Questa è una domanda frequente che mi fanno i pazienti, soprattutto quelli che, attraverso la psicoterapia e altri percorsi di crescita personale, hanno lavorato molto su di sé e, “pur avendo migliorato notevolmente la qualità della loro vita”, continuano a confrontarsi con la loro ferita primaria, col dolore antico di sentirsi non amati, rifiutati, abbandonati, non visti, non riconosciuti, non apprezzati, ma anche giudicati, rimproverati, invasi, “abusati” emotivamente se non fisicamente.
La persona ha lavorato tanto sulla sua ferita.
- Ha ridotto notevolmente le sue sensazioni di sofferenza, i suoi sintomi psicologici, i suoi malanni somatici, le sue emozioni negative; il tutto è diventato meno intenso, meno invasivo, meno doloroso.
- Ha elaborato in modo nuovo ricordi traumatici, emozioni dolorose ed eventi significativi della sua vita che sono diventati interiormente meno violenti e meno scioccanti o che hanno acquisito un significato e una collocazione interiore meno disturbante.
- Ha rivisitato i suoi modi di pensare, le sue credenze e convinzioni sono diventate più realistiche, maggiormente funzionali alla soddisfazione dei suoi scopi nei diversi ambiti di vita.
- Ha imparato nuovi modi di agire, i suoi comportamenti si sono ripuliti, sono minori le abitudini nocive, sono più chiari i nessi tra quello che vuole e quello che fa.
- Ha migliorato i suoi rapporti interpersonali, riesce a governare le sue relazioni in modo più consapevole, sano e responsabile.
- Ha imparato ad elaborare molteplici lutti; non solo la scomparsa di persone care, ma anche la perdita di ideali, il fallimento di progetti, la disillusione, le perdite e i distacchi nel cammino della vita.
- Ha imparato ad accettare la frustrazione, la delusione e l’impotenza inevitabili che l’esistenza porta con sé e a dire “è andata così”.
Eppure ogni tanto il dolore ritorna, la ferita riappare, vecchi schemi e situazioni sembrano ripresentarsi identiche a se stesse. Per cui la persona si chiede: ma quando finirà tutto questo? Quando guarisce la ferita? Quando guarirò?

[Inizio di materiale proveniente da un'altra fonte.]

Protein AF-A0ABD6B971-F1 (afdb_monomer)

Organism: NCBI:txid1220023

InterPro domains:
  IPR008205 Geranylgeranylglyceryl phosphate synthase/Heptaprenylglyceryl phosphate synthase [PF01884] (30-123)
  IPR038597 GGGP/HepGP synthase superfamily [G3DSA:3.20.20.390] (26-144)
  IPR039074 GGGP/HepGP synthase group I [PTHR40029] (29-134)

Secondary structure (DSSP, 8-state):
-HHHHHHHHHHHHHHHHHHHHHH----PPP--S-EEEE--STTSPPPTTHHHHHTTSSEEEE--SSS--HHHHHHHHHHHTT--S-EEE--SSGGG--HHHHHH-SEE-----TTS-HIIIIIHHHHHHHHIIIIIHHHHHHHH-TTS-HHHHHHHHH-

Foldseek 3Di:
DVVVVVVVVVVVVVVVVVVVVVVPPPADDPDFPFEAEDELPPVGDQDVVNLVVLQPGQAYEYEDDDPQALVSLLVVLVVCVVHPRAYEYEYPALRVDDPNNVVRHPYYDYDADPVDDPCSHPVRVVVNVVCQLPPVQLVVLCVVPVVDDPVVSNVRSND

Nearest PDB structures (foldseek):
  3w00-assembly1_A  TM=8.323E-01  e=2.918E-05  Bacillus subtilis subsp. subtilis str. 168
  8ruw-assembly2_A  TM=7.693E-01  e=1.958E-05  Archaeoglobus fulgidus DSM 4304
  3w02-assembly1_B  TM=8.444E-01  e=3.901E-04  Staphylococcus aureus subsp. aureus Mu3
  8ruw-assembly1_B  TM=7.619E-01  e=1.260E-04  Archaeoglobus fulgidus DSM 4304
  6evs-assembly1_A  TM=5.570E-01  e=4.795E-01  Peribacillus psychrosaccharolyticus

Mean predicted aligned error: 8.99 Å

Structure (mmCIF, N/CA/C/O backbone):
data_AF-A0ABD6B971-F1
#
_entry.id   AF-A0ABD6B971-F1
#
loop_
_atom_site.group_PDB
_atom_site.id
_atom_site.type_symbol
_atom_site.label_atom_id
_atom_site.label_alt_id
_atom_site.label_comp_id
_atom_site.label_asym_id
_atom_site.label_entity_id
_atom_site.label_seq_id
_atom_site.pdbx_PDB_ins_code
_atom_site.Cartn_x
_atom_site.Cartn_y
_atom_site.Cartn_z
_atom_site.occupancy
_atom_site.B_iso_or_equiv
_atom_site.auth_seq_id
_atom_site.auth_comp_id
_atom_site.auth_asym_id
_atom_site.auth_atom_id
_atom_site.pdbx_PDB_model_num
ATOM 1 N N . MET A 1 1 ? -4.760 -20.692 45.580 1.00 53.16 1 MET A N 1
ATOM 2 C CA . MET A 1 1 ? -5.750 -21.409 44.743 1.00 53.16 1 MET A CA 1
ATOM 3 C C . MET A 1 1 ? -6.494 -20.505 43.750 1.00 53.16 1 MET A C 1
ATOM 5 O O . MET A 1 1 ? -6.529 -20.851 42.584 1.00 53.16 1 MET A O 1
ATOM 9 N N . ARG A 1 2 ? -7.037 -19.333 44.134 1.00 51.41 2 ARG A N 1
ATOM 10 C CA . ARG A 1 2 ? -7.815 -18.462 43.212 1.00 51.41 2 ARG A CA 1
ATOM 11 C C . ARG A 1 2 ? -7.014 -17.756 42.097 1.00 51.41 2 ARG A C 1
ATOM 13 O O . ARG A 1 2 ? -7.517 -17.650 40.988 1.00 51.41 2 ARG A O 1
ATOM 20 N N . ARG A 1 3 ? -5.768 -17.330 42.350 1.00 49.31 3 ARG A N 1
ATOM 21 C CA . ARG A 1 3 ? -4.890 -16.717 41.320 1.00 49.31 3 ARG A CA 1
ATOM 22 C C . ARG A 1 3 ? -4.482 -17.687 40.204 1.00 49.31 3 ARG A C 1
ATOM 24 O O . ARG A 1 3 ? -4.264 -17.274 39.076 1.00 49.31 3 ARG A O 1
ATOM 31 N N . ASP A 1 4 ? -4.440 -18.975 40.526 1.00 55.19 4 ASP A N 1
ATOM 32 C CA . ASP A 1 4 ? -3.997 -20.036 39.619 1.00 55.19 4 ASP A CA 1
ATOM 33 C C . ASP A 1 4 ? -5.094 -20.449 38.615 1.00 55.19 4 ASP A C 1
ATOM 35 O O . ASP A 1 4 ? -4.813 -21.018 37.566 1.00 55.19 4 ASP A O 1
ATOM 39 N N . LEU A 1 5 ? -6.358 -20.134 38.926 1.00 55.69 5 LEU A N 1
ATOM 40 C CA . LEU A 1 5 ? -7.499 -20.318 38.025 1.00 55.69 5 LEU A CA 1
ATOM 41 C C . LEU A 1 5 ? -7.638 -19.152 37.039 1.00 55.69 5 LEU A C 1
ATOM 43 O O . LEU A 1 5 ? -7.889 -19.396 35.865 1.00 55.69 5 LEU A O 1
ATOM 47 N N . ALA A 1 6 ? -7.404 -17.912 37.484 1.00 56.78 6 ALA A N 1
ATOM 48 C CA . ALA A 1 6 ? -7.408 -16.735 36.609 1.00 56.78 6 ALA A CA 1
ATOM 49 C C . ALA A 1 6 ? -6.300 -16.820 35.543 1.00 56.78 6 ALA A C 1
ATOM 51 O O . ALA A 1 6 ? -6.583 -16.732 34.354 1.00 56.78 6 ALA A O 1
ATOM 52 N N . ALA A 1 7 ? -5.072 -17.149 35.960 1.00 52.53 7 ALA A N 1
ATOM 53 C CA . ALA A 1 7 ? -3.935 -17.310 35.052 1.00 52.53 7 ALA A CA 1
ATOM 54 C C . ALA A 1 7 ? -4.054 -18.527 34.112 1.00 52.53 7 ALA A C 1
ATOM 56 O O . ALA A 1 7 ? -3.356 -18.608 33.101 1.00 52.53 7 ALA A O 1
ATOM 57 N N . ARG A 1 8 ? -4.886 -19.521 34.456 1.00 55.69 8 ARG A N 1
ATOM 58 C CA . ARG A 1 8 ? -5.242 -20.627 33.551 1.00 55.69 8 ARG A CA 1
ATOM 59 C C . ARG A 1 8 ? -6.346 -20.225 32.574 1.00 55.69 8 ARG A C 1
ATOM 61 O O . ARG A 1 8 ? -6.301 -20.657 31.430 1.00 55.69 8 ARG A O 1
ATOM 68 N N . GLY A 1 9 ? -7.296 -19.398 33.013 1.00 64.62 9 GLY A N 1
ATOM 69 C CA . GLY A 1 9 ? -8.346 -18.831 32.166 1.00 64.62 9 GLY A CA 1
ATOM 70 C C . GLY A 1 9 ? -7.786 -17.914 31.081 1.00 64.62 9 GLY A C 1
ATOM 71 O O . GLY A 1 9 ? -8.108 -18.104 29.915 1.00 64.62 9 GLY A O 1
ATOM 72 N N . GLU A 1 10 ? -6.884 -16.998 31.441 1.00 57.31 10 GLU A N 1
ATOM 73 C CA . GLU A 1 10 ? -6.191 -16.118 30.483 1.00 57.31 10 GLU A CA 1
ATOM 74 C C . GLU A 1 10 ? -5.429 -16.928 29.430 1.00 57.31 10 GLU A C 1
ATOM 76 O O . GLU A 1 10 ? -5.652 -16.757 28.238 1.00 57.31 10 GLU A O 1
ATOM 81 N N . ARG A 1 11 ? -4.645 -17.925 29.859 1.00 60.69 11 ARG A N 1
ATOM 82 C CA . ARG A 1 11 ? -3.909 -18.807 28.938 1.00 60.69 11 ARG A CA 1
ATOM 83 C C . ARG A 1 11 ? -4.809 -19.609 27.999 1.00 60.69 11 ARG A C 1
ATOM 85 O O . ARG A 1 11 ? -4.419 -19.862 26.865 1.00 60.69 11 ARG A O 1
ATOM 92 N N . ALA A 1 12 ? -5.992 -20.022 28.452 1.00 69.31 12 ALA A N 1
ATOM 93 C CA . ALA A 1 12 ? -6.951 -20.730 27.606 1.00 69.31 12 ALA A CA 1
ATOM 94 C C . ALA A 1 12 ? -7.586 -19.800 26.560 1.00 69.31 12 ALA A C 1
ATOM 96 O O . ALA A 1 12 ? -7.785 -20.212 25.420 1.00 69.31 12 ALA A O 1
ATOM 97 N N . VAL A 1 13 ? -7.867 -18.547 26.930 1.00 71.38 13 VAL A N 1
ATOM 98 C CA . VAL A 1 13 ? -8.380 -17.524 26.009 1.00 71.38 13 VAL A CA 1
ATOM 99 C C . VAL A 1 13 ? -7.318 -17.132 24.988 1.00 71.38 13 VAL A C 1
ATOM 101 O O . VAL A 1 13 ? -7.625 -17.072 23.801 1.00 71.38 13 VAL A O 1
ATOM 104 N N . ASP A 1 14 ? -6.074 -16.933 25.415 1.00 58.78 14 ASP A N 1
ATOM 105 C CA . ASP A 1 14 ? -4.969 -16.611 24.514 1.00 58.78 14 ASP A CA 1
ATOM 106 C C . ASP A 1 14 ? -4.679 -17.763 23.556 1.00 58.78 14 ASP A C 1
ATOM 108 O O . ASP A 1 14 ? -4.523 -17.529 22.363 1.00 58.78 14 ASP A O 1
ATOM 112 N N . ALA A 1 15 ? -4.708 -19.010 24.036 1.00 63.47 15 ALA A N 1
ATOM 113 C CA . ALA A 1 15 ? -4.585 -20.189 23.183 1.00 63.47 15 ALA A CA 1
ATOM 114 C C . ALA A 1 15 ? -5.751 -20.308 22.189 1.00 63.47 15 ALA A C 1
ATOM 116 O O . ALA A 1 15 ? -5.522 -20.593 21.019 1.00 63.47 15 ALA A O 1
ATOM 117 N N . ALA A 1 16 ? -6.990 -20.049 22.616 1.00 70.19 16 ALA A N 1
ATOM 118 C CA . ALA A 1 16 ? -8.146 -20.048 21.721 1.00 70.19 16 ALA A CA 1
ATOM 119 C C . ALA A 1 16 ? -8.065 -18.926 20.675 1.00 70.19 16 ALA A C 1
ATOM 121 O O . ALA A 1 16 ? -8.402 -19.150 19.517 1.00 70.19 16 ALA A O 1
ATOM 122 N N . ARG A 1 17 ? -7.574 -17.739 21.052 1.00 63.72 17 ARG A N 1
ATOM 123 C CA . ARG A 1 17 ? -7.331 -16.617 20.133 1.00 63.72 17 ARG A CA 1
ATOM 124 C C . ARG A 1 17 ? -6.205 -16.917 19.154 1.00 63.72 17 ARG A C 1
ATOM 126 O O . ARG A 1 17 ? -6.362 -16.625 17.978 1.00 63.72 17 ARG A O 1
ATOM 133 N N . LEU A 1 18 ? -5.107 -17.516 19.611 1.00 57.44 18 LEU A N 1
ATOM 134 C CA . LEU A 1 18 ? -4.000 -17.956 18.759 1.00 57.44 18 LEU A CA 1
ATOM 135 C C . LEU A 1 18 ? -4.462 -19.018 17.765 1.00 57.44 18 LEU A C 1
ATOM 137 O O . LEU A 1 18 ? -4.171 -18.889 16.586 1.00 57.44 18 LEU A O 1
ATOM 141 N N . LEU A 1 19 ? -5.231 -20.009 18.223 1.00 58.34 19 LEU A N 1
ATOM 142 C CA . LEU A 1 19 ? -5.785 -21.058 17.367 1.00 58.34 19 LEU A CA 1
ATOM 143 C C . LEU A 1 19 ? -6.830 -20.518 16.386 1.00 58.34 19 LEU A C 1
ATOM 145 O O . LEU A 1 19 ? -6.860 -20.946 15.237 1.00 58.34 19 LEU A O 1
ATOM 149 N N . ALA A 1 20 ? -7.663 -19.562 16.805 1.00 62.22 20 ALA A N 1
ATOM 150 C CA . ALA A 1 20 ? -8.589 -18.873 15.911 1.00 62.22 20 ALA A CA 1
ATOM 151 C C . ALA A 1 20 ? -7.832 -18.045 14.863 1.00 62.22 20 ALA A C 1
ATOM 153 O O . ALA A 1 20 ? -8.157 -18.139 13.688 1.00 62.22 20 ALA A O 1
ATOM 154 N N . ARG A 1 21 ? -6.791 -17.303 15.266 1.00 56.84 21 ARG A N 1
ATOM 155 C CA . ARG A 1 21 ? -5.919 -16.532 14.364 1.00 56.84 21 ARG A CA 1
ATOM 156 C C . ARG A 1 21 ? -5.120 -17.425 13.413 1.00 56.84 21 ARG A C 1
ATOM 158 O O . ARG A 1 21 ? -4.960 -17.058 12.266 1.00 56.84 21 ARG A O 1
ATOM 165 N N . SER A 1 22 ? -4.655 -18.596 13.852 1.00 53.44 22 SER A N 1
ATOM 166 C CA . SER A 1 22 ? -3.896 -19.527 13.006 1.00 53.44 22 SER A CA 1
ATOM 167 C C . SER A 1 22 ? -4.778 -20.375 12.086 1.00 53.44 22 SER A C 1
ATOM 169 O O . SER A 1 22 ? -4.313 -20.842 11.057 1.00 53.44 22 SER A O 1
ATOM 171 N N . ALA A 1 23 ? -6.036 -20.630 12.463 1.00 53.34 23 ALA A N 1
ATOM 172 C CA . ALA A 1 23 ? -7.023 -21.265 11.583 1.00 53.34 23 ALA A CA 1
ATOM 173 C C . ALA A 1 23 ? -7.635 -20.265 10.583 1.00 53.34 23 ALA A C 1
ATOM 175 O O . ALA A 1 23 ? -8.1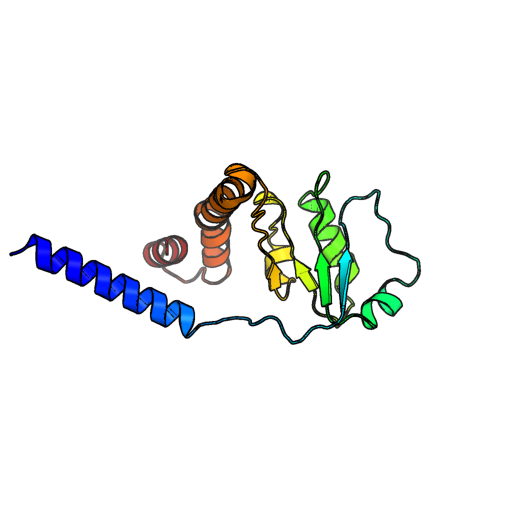54 -20.672 9.547 1.00 53.34 23 ALA A O 1
ATOM 176 N N . LEU A 1 24 ? -7.560 -18.972 10.903 1.00 52.72 24 LEU A N 1
ATOM 177 C CA . LEU A 1 24 ? -7.816 -17.827 10.035 1.00 52.72 24 LEU A CA 1
ATOM 178 C C . LEU A 1 24 ? -6.484 -17.300 9.481 1.00 52.72 24 LEU A C 1
ATOM 180 O O . LEU A 1 24 ? -6.188 -16.116 9.609 1.00 52.72 24 LEU A O 1
ATOM 184 N N . ASP A 1 25 ? -5.658 -18.165 8.897 1.00 51.03 25 ASP A N 1
ATOM 185 C CA . ASP A 1 25 ? -4.604 -17.693 7.997 1.00 51.03 25 ASP A CA 1
ATOM 186 C C . ASP A 1 25 ? -5.310 -17.030 6.799 1.00 51.03 25 ASP A C 1
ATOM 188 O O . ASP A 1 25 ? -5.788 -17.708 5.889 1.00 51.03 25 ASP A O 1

La persona, allora, si risponde in modo utile quando “impara veramente a valorizzare i suddetti cambiamenti che ha realizzato” a livello di: comportamenti più efficaci e sani; pensieri più chiari e lucidi; emozioni più regolate e meno distruttive; relazioni più appaganti; maggiore capacità di fare scelte in modo consapevole, centrato e responsabile. In definitiva, “la ferita è qualche cosa che ritorna, a volte ritorna, anche se sempre meno frequentemente, sempre meno invadente, sempre più agevole da governare” per la persona che è cresciuta e conosce meglio se stessa e i propri meccanismi interni e interpersonali. Di fatto, la ferità è qualcosa che ci appartiene, è la nostra sensibilità personale, è la nostra reattività che ci caratterizza, ce la portiamo con noi da sempre, da quando da piccoli abbiamo imparato a stare al mondo. In qualche modo, è la nostra identità, un pezzo importante del nostro senso di identità, di chi siamo e sentiamo di essere. È difficile rinunciarci definitivamente. Sarebbe come privarci di un pezzo del nostro corpo. Di fatto, è parte integrante del nostro modo di essere; abbandonarla completante, in modo controintuitivo, potrebbe destabilizzarci, farci smarrire, farci sentire persi. Se non sono più quello che sono sempre stato chi sono allora? Sarebbe uno stravolgimento troppo estremo della visione di sé, della vita, del mondo, degli altri. Un nostro bisogno fondamentale sappiamo essere quello di controllo, prevedibilità e coerenza interiore.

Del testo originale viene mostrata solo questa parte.